Wednesday, July 26, 2006

Why no mass illegal immigration earlier in American history?

Hat tip Wall Street Journal Opinion Journal Best of the Web July 26, 2006

Reader David Hoffman makes an interesting point:

“How is it that there wasn't "mass illegal immigration" earlier in history if Americans aren't willing to do these jobs?

The answer, I fear, is one that liberals will not enjoy. While there was always some illegal immigration over the nation's southern border, it achieved the current order of magnitude only as the achievements of the civil rights movement began to be felt in the job market and as the welfare state expanded.
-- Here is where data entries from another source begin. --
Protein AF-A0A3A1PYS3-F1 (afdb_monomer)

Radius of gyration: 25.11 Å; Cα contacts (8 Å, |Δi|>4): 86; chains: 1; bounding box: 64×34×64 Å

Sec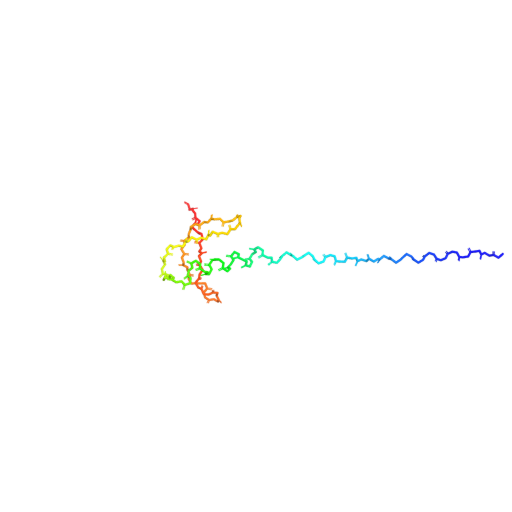ondary structure (DSSP, 8-state):
---------------------SHHHHHHHHHHHTTTT--TT-EEEEEETTEEEEEEEEE-GGG-EEEEE----

Organism: Vibrio harveyi (NCBI:txid669)

Foldseek 3Di:
DDDDDDDDDDDPPPPPPPCPDPPVVVQFVQQCVQPVPPDPFDKGWGDDVPDTAIAGWDQPPVSGTGGDHPPPD

Nearest PDB structures (foldseek):
  4jmh-assembly1_A  TM=4.008E-01  e=8.880E+00  synthetic construct

Solvent-accessible surface area (backbone atoms only — not comparable to full-atom values): 4765 Å² total; per-residue (Å²): 135,87,85,82,84,80,84,82,83,80,81,80,81,78,77,78,78,77,84,87,66,61,74,70,53,53,53,52,51,43,20,29,60,46,14,72,90,53,63,76,81,35,81,22,59,37,83,50,94,98,47,74,52,57,24,36,21,40,79,55,74,93,72,42,41,30,43,42,69,66,76,86,125

pLDDT: mean 75.32, std 14.59, range [39.34, 91.62]

Mean predicted aligned error: 13.44 Å

Structure (mmCIF, N/CA/C/O backbone):
data_AF-A0A3A1PYS3-F1
#
_entry.id   AF-A0A3A1PYS3-F1
#
loop_
_atom_site.group_PDB
_atom_site.id
_atom_site.type_symbol
_atom_site.label_atom_id
_atom_site.label_alt_id
_atom_site.label_comp_id
_atom_site.label_asym_id
_atom_site.label_entity_id
_atom_site.label_seq_id
_atom_site.pdbx_PDB_ins_code
_atom_site.Cartn_x
_atom_site.Cartn_y
_atom_site.Cartn_z
_atom_site.occupancy
_atom_site.B_iso_or_equiv
_atom_site.auth_seq_id
_atom_site.auth_comp_id
_atom_site.auth_asym_id
_atom_site.auth_atom_id
_atom_site.pdbx_PDB_model_num
ATOM 1 N N . MET A 1 1 ? -51.823 23.044 52.928 1.00 41.66 1 MET A N 1
ATOM 2 C CA . MET A 1 1 ? -51.818 22.425 51.583 1.00 41.66 1 MET A CA 1
ATOM 3 C C . MET A 1 1 ? -50.368 22.221 51.161 1.00 41.66 1 MET A C 1
ATOM 5 O O . MET A 1 1 ? -49.569 23.123 51.370 1.00 41.66 1 MET A O 1
ATOM 9 N N . LYS A 1 2 ? -50.015 21.009 50.712 1.00 39.34 2 LYS A N 1
ATOM 10 C CA . LYS A 1 2 ? -48.638 20.563 50.433 1.00 39.34 2 LYS A CA 1
ATOM 11 C C . LYS A 1 2 ? -48.144 21.127 49.098 1.00 39.34 2 LYS A C 1
ATOM 13 O O . LYS A 1 2 ? -48.824 20.993 48.088 1.00 39.34 2 LYS A O 1
ATOM 18 N N . ILE A 1 3 ? -46.961 21.730 49.126 1.00 57.81 3 ILE A N 1
ATOM 19 C CA . ILE A 1 3 ? -46.240 22.260 47.968 1.00 57.81 3 ILE A CA 1
ATOM 20 C C . ILE A 1 3 ? -45.573 21.064 47.277 1.00 57.81 3 ILE A C 1
ATOM 22 O O . ILE A 1 3 ? -44.709 20.424 47.872 1.00 57.81 3 ILE A O 1
ATOM 26 N N . PHE A 1 4 ? -45.996 20.724 46.059 1.00 52.41 4 PHE A N 1
ATOM 27 C CA . PHE A 1 4 ? -45.359 19.681 45.252 1.00 52.41 4 PHE A CA 1
ATOM 28 C C . PHE A 1 4 ? -44.424 20.331 44.231 1.00 52.41 4 PHE A C 1
ATOM 30 O O . PHE A 1 4 ? -44.850 20.826 43.192 1.00 52.41 4 PHE A O 1
ATOM 37 N N . LEU A 1 5 ? -43.134 20.336 44.563 1.00 60.19 5 LEU A N 1
ATOM 38 C CA . LEU A 1 5 ? -42.043 20.613 43.635 1.00 60.19 5 LEU A CA 1
ATOM 39 C C . LEU A 1 5 ? -41.807 19.349 42.799 1.00 60.19 5 LEU A C 1
ATOM 41 O O . LEU A 1 5 ? -41.290 18.359 43.311 1.00 60.19 5 LEU A O 1
ATOM 45 N N . ALA A 1 6 ? -42.202 19.370 41.527 1.00 56.50 6 ALA A N 1
ATOM 46 C CA . ALA A 1 6 ? -41.861 18.325 40.566 1.00 56.50 6 ALA A CA 1
ATOM 47 C C . ALA A 1 6 ? -40.664 18.790 39.726 1.00 56.50 6 ALA A C 1
ATOM 49 O O . ALA A 1 6 ? -40.803 19.513 38.742 1.00 56.50 6 ALA A O 1
ATOM 50 N N . THR A 1 7 ? -39.469 18.396 40.154 1.00 60.50 7 THR A N 1
ATOM 51 C CA . THR A 1 7 ? -38.218 18.530 39.403 1.00 60.50 7 THR A CA 1
ATOM 52 C C . THR A 1 7 ? -38.198 17.514 38.259 1.00 60.50 7 THR A C 1
ATOM 54 O O . THR A 1 7 ? -38.006 16.323 38.493 1.00 60.50 7 THR A O 1
ATOM 57 N N . LEU A 1 8 ? -38.389 17.969 37.020 1.00 58.25 8 LEU A N 1
ATOM 58 C CA . LEU A 1 8 ? -38.170 17.163 35.817 1.00 58.25 8 LEU A CA 1
ATOM 59 C C . LEU A 1 8 ? -36.716 17.337 35.367 1.00 58.25 8 LEU A C 1
ATOM 61 O O . LEU A 1 8 ? -36.372 18.267 34.641 1.00 58.25 8 LEU A O 1
ATOM 65 N N . SER A 1 9 ? -35.844 16.450 35.837 1.00 58.31 9 SER A N 1
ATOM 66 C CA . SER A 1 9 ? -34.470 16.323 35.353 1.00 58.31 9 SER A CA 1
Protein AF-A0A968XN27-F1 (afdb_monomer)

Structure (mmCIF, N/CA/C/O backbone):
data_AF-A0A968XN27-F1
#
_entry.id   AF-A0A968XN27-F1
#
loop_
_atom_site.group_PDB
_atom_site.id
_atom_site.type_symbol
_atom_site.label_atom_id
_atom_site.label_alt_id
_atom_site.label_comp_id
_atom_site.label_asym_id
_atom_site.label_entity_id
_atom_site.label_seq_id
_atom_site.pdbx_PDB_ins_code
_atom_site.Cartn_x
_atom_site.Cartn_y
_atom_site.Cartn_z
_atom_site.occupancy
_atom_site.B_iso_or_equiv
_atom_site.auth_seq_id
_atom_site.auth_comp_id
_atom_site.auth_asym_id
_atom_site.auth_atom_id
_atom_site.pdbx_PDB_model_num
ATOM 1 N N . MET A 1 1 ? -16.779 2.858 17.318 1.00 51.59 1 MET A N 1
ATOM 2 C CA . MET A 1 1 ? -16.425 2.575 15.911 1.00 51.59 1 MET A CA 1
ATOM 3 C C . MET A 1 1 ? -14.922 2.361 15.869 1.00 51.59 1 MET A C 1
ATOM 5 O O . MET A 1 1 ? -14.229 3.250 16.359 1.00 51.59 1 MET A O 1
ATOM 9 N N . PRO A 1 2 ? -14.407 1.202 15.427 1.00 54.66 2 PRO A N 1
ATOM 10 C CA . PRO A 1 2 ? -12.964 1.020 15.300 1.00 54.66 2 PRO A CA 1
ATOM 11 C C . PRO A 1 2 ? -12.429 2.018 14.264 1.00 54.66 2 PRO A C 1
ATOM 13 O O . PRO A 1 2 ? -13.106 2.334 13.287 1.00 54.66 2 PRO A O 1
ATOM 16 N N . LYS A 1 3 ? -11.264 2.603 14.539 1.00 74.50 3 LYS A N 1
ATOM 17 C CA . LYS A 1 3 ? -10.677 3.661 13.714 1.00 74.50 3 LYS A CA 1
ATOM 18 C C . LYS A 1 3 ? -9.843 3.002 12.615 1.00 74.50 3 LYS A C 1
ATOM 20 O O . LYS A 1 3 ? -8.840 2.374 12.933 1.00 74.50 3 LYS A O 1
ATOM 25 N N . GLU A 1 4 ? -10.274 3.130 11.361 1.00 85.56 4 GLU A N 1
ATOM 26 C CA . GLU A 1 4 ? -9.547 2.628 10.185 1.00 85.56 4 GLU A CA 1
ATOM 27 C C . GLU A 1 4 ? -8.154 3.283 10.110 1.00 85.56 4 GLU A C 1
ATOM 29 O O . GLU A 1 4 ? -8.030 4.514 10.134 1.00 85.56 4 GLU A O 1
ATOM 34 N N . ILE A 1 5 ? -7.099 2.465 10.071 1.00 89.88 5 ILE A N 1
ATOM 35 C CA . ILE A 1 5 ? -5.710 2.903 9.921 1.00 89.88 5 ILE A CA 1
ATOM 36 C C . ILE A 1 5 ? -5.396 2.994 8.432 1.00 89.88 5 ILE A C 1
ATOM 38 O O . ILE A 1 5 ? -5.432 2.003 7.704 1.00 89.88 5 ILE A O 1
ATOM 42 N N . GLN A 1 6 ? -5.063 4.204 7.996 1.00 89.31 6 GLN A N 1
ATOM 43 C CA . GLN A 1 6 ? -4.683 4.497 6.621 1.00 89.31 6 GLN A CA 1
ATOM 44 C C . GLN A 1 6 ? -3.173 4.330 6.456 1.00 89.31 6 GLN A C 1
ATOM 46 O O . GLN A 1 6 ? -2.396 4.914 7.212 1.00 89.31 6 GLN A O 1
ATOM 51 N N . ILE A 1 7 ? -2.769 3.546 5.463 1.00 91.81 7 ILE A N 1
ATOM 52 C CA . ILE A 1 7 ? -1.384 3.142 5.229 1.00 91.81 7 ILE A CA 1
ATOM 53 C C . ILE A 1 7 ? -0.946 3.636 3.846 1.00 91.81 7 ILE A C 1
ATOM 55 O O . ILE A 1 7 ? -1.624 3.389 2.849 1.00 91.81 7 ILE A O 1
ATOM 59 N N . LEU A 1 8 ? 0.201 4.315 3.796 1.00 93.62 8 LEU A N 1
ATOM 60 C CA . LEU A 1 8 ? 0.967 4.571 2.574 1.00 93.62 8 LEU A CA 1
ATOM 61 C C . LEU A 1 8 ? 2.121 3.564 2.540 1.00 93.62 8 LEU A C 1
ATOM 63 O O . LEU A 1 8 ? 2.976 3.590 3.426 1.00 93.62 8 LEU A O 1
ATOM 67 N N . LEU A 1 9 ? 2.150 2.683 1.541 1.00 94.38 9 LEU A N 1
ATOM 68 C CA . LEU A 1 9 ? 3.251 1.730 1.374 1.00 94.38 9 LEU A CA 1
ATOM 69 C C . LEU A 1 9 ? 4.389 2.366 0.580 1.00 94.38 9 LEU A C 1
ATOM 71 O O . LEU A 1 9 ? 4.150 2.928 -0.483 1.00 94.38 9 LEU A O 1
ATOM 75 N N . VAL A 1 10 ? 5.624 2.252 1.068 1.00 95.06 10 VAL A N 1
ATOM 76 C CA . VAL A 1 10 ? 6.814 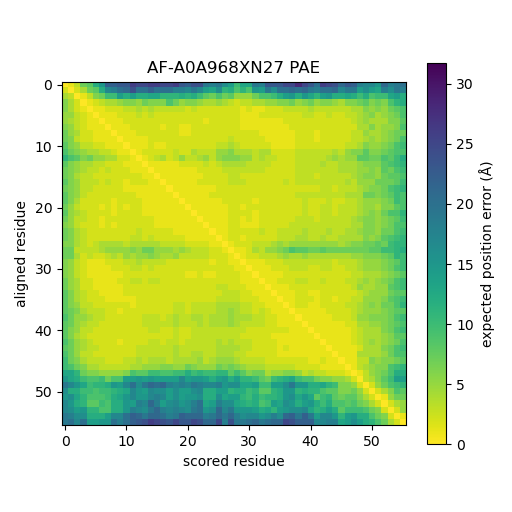2.783 0.391 1.00 95.06 10 VAL A CA 1
ATOM 77 C C . VAL A 1 10 ? 7.861 1.686 0.309 1.00 95.06 10 VAL A C 1
ATOM 79 O O . VAL A 1 10 ? 8.396 1.269 1.330 1.00 95.06 10 VAL A O 1
ATOM 82 N N . ASP A 1 11 ? 8.134 1.221 -0.902 1.00 95.69 11 ASP A N 1
ATOM 83 C CA . ASP A 1 11 ? 9.137 0.193 -1.186 1.00 95.69 11 ASP A CA 1
ATOM 84 C C . ASP A 1 11 ? 9.536 0.331 -2.659 1.00 95.69 11 ASP A C 1
ATOM 86 O O . ASP A 1 11 ? 8.684 0.647 -3.488 1.00 95.69 11 ASP A O 1
ATOM 90 N N . ASP A 1 12 ? 10.797 0.126 -3.016 1.00 94.75 12 ASP A N 1
ATOM 91 C CA . ASP A 1 12 ? 11.281 0.216 -4.399 1.00 94.75 12 ASP A CA 1
ATOM 92 C C . ASP A 1 12 ? 10.965 -1.037 -5.240 1.00 94.75 12 ASP A C 1
ATOM 94 O O . ASP A 1 12 ? 11.054 -1.004 -6.470 1.00 94.75 12 ASP A O 1
ATOM 98 N N . HIS A 1 13 ? 10.460 -2.104 -4.617 1.00 97.12 13 HIS A N 1
ATOM 99 C CA . HIS A 1 13 ? 10.123 -3.373 -5.252 1.00 97.12 13 HIS A CA 1
ATOM 100 C C . HIS A 1 13 ? 8.609 -3.589 -5.372 1.00 97.12 13 HIS A C 1
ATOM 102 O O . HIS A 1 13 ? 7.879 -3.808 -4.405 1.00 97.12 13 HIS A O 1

In the old days when "hotel beds were made, office floors were cleaned, restaurant dishes were washed and crops were picked--by Americans," many of those Americans were of African ancestry or otherwise the object of discrimination. And they did them, in spite of low pay, because getting a better job by investing in education was not a reasonable option, nor was collecting a welfare check.

From the British Raj in India to the apartheid era of South Africa to the American South in pre-civil-rights days, the recipe for getting plenty of workers into low-status jobs at an "affordable" wage has been to maintain a class of people for whom those jobs were the best available option. Today this is being accomplished via a porous southern border. It goes without saying that a guest-worker program would be a more humane alternative.”